Great looking yard! Fantastic work on the crypt, the gargoyle is wonderful. The skull and blood fountain is very cool.


----------



## Baldzillabill (Apr 14, 2010)

Great haunt mate!! I really love the idea of the crypt for the FCG.!! great idea!! I was trying to figure out a way to put a FCG outdoors with a way to protect the motor. Great idea!! Hope you don't mind if I come up with something similar. Great inspiration.


----------



## KINGS CRYPT (Mar 22, 2009)

Nice job,especially on the Gargoyle!:jol: I noticed your house has a few lights under the soffit panels near the roof. If you replaced the white lights with maybe some blue or green ones for Halloween, it would give the house a spookier/creepy feel. Then again, getting up that high with a ladder might be a pain in the butt lol.


----------



## CreeepyCathy (Mar 28, 2009)

great looking haunt! bet the toters were scared!  love the bars on the garage.


----------



## jdubbya (Nov 6, 2005)

An absolutely great display. Very kid friendly and very detailed. Nice work!


----------



## Bethene (Jan 19, 2008)

great haunt!! good job on the crypt for the FGC, plus i love the potion bottles!


----------



## Ryan Wern (Dec 3, 2009)

Looks great. I agree that the crypt steals the show. Nice use of junk to make something really cool!

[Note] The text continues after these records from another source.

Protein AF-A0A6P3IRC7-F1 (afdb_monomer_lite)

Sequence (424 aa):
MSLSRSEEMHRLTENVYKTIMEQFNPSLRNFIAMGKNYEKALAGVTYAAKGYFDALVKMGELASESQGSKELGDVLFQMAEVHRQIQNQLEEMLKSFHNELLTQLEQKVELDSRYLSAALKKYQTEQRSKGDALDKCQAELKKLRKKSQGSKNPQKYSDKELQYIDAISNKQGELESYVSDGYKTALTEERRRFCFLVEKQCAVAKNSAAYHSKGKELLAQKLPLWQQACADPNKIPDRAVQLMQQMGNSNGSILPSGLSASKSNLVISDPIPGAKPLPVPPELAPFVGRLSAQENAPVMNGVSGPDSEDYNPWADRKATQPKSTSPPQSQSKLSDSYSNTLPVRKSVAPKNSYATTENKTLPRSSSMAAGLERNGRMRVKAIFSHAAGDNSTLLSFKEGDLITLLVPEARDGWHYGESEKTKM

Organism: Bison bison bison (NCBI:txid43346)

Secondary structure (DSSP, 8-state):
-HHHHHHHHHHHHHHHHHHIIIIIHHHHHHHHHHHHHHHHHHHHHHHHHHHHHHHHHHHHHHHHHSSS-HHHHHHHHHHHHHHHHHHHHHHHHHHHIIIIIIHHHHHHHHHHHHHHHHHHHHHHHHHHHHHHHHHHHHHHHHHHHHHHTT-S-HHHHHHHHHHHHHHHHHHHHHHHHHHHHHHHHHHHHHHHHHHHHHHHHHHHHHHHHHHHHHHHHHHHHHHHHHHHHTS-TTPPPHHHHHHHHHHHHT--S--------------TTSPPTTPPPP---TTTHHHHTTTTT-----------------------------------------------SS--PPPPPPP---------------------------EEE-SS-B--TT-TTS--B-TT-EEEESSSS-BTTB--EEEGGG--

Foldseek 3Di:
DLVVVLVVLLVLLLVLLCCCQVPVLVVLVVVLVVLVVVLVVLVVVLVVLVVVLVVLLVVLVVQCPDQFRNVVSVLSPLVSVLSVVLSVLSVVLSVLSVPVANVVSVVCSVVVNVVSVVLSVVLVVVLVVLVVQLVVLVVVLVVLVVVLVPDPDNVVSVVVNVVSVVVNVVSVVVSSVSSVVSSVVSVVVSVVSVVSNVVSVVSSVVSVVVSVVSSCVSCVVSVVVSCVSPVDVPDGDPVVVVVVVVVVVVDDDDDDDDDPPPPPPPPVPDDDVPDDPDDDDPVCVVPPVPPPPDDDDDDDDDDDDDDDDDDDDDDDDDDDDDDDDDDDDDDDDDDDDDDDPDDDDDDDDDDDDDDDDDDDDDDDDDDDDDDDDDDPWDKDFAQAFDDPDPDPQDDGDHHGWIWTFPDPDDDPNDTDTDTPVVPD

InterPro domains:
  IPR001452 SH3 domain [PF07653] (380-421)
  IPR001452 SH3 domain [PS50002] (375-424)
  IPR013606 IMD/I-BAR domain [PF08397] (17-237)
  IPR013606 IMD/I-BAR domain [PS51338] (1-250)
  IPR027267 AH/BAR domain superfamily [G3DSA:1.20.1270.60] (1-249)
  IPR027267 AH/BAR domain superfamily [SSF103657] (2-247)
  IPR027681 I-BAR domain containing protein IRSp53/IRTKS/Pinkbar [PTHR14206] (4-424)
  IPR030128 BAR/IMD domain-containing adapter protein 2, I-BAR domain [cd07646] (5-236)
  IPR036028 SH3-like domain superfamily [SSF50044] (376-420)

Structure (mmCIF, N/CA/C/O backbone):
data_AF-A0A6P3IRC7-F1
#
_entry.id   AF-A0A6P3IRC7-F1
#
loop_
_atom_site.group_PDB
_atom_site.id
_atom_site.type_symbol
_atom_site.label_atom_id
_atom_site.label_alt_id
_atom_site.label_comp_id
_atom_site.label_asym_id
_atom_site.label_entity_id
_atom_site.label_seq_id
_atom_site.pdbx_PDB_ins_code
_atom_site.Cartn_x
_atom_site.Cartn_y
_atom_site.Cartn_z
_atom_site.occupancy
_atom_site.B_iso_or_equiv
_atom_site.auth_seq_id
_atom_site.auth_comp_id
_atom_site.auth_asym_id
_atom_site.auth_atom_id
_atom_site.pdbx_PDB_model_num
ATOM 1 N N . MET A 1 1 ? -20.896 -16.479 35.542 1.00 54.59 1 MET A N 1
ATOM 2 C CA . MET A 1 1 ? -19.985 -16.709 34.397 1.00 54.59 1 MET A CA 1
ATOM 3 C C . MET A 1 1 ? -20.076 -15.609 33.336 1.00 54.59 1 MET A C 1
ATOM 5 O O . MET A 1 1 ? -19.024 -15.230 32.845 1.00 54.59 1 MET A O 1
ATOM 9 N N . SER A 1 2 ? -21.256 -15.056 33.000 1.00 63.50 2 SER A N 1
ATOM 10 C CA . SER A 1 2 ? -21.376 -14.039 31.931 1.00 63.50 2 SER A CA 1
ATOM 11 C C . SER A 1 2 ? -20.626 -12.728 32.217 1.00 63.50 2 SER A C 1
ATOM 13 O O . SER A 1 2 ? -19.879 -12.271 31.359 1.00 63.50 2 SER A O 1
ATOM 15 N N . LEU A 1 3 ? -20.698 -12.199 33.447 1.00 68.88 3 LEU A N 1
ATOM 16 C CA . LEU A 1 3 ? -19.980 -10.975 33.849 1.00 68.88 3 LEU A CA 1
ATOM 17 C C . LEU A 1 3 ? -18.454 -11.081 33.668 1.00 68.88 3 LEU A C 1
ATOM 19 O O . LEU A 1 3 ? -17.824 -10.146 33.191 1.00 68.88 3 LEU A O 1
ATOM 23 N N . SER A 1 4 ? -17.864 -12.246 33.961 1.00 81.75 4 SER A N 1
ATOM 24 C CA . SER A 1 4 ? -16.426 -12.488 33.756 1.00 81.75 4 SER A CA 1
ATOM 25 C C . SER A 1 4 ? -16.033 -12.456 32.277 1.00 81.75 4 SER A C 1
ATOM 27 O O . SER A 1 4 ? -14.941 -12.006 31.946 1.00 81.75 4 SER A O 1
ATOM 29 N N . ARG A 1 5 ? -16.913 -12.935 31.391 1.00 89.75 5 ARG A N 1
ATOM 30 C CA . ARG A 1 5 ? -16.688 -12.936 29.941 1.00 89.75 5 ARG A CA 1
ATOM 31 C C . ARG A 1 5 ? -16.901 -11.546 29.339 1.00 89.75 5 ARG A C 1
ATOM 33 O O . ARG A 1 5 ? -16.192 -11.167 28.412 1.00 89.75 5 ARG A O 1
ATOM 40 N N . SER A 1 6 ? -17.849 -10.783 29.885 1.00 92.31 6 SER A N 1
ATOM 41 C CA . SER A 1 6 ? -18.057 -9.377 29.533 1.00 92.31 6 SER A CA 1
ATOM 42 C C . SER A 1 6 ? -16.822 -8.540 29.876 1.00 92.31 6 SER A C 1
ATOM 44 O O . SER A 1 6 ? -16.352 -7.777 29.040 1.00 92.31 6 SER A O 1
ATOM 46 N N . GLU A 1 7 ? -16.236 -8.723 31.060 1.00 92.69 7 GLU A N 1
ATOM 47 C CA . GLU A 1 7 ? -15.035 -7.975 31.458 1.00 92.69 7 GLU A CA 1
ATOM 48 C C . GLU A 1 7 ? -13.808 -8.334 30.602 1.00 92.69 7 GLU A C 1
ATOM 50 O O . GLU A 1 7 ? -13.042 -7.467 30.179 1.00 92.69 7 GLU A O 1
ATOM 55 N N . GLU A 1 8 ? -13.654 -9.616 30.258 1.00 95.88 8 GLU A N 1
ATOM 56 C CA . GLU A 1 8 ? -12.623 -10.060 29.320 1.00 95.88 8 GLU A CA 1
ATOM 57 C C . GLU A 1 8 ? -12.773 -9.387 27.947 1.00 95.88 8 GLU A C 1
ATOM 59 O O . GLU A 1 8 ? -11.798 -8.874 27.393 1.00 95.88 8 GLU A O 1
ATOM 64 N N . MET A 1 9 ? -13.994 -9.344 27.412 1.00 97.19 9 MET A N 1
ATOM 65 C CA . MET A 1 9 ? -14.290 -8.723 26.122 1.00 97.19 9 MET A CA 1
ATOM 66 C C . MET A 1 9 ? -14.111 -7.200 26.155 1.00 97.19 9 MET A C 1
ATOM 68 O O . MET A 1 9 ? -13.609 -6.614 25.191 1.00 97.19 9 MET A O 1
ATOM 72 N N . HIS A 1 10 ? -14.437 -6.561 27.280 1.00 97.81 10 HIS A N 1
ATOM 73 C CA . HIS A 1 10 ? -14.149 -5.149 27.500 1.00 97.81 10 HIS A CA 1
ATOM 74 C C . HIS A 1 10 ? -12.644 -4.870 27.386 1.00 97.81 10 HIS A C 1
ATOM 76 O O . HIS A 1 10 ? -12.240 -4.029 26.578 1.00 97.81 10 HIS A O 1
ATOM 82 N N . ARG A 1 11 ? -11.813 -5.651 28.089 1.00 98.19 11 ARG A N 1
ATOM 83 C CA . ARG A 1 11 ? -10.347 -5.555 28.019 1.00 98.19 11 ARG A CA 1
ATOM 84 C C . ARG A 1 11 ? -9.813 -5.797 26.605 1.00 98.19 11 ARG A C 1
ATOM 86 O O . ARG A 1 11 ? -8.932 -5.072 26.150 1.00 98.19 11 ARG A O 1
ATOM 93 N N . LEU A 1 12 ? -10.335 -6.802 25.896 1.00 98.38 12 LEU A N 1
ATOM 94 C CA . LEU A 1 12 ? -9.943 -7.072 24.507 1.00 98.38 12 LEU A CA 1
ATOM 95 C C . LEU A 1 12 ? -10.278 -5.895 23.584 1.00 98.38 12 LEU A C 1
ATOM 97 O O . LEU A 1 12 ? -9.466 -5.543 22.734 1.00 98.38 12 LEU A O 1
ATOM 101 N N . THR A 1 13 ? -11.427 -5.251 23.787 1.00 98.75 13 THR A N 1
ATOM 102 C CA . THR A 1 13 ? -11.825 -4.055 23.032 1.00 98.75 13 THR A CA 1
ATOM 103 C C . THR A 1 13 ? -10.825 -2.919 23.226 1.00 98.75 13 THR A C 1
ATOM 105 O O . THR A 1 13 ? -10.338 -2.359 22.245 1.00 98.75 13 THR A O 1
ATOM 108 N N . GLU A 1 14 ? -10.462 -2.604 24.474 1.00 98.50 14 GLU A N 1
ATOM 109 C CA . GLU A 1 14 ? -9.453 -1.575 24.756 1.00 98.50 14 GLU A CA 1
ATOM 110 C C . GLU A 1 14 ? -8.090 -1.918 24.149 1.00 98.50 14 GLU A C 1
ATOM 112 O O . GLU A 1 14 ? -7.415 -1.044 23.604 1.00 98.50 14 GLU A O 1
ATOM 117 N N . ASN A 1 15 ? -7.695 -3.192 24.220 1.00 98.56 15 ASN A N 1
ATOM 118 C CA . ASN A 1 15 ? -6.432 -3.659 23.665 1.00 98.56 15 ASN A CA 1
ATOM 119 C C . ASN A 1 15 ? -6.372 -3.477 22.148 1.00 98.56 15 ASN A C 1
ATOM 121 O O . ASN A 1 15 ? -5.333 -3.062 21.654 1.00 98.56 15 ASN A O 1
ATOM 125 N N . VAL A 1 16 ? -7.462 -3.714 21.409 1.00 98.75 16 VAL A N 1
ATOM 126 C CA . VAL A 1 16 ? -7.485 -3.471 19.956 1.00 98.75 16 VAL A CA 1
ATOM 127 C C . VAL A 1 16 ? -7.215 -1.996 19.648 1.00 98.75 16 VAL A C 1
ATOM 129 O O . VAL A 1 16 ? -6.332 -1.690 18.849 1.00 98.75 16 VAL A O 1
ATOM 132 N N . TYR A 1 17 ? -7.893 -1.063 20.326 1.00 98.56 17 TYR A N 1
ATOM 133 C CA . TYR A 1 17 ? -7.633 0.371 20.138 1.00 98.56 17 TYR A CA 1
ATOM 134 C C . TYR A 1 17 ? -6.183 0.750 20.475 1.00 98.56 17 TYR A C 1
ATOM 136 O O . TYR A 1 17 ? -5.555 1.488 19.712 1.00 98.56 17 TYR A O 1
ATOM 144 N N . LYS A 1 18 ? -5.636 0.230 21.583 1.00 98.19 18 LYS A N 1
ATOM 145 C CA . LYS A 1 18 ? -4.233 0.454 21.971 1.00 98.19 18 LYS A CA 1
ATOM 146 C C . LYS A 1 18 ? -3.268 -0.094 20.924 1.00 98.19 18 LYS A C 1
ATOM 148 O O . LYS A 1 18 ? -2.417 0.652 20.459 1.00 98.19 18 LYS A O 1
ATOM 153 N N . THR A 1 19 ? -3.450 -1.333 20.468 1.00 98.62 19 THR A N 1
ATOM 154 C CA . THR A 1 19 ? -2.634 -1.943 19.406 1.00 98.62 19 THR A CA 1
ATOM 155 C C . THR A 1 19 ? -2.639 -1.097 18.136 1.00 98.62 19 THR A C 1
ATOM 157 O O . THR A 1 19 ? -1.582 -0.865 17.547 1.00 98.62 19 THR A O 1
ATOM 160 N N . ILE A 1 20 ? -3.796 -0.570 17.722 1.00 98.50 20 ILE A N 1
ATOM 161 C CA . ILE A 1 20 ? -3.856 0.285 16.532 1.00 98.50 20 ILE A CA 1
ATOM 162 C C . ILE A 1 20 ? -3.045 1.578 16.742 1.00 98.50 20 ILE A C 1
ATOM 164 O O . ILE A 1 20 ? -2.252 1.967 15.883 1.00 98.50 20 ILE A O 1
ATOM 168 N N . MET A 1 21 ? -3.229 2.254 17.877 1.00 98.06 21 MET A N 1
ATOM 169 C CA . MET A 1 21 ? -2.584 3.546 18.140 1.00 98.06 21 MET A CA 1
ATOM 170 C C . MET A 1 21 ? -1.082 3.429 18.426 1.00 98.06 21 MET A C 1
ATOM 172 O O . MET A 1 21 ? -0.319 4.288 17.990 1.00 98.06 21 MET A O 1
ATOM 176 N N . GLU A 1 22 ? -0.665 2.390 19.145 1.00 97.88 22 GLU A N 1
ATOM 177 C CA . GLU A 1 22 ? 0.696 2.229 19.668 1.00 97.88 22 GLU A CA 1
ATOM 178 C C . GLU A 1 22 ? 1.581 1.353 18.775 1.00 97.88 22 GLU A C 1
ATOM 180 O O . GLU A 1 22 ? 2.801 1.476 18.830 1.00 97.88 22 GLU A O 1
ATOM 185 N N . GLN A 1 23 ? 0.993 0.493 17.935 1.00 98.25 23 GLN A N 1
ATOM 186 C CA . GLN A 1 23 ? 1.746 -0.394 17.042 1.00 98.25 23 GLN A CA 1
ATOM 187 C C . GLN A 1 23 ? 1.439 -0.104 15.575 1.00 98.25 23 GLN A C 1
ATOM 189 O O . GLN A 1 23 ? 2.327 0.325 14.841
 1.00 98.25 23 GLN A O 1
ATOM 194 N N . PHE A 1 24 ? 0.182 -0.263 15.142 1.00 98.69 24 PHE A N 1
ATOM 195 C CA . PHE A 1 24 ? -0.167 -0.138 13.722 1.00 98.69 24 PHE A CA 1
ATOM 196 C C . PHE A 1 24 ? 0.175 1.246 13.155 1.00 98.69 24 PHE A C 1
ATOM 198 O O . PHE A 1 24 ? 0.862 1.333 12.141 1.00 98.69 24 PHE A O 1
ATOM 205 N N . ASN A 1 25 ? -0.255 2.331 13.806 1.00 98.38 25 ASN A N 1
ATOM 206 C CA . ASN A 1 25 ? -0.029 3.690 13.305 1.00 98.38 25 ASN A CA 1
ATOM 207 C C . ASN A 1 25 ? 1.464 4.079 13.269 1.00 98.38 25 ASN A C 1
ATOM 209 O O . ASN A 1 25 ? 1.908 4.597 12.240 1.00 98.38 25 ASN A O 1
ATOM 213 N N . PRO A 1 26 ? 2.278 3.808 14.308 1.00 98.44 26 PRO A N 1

On a side note, your house is beautiful too.


----------



## samhayne (Jul 3, 2008)

Thanks a lot everyone for your nice comments.
The crypt, the gargoyle and witch kitchen was my last year addition.
This year i wanna do a gate and fence, A giant spider with giant web that will start at the garage roof and hang up to my new entrance pillar.

I also have a shiatsu escape on the way and if time permit a 8 feets werewolf.

i guess i should head to the garage right away.....


----------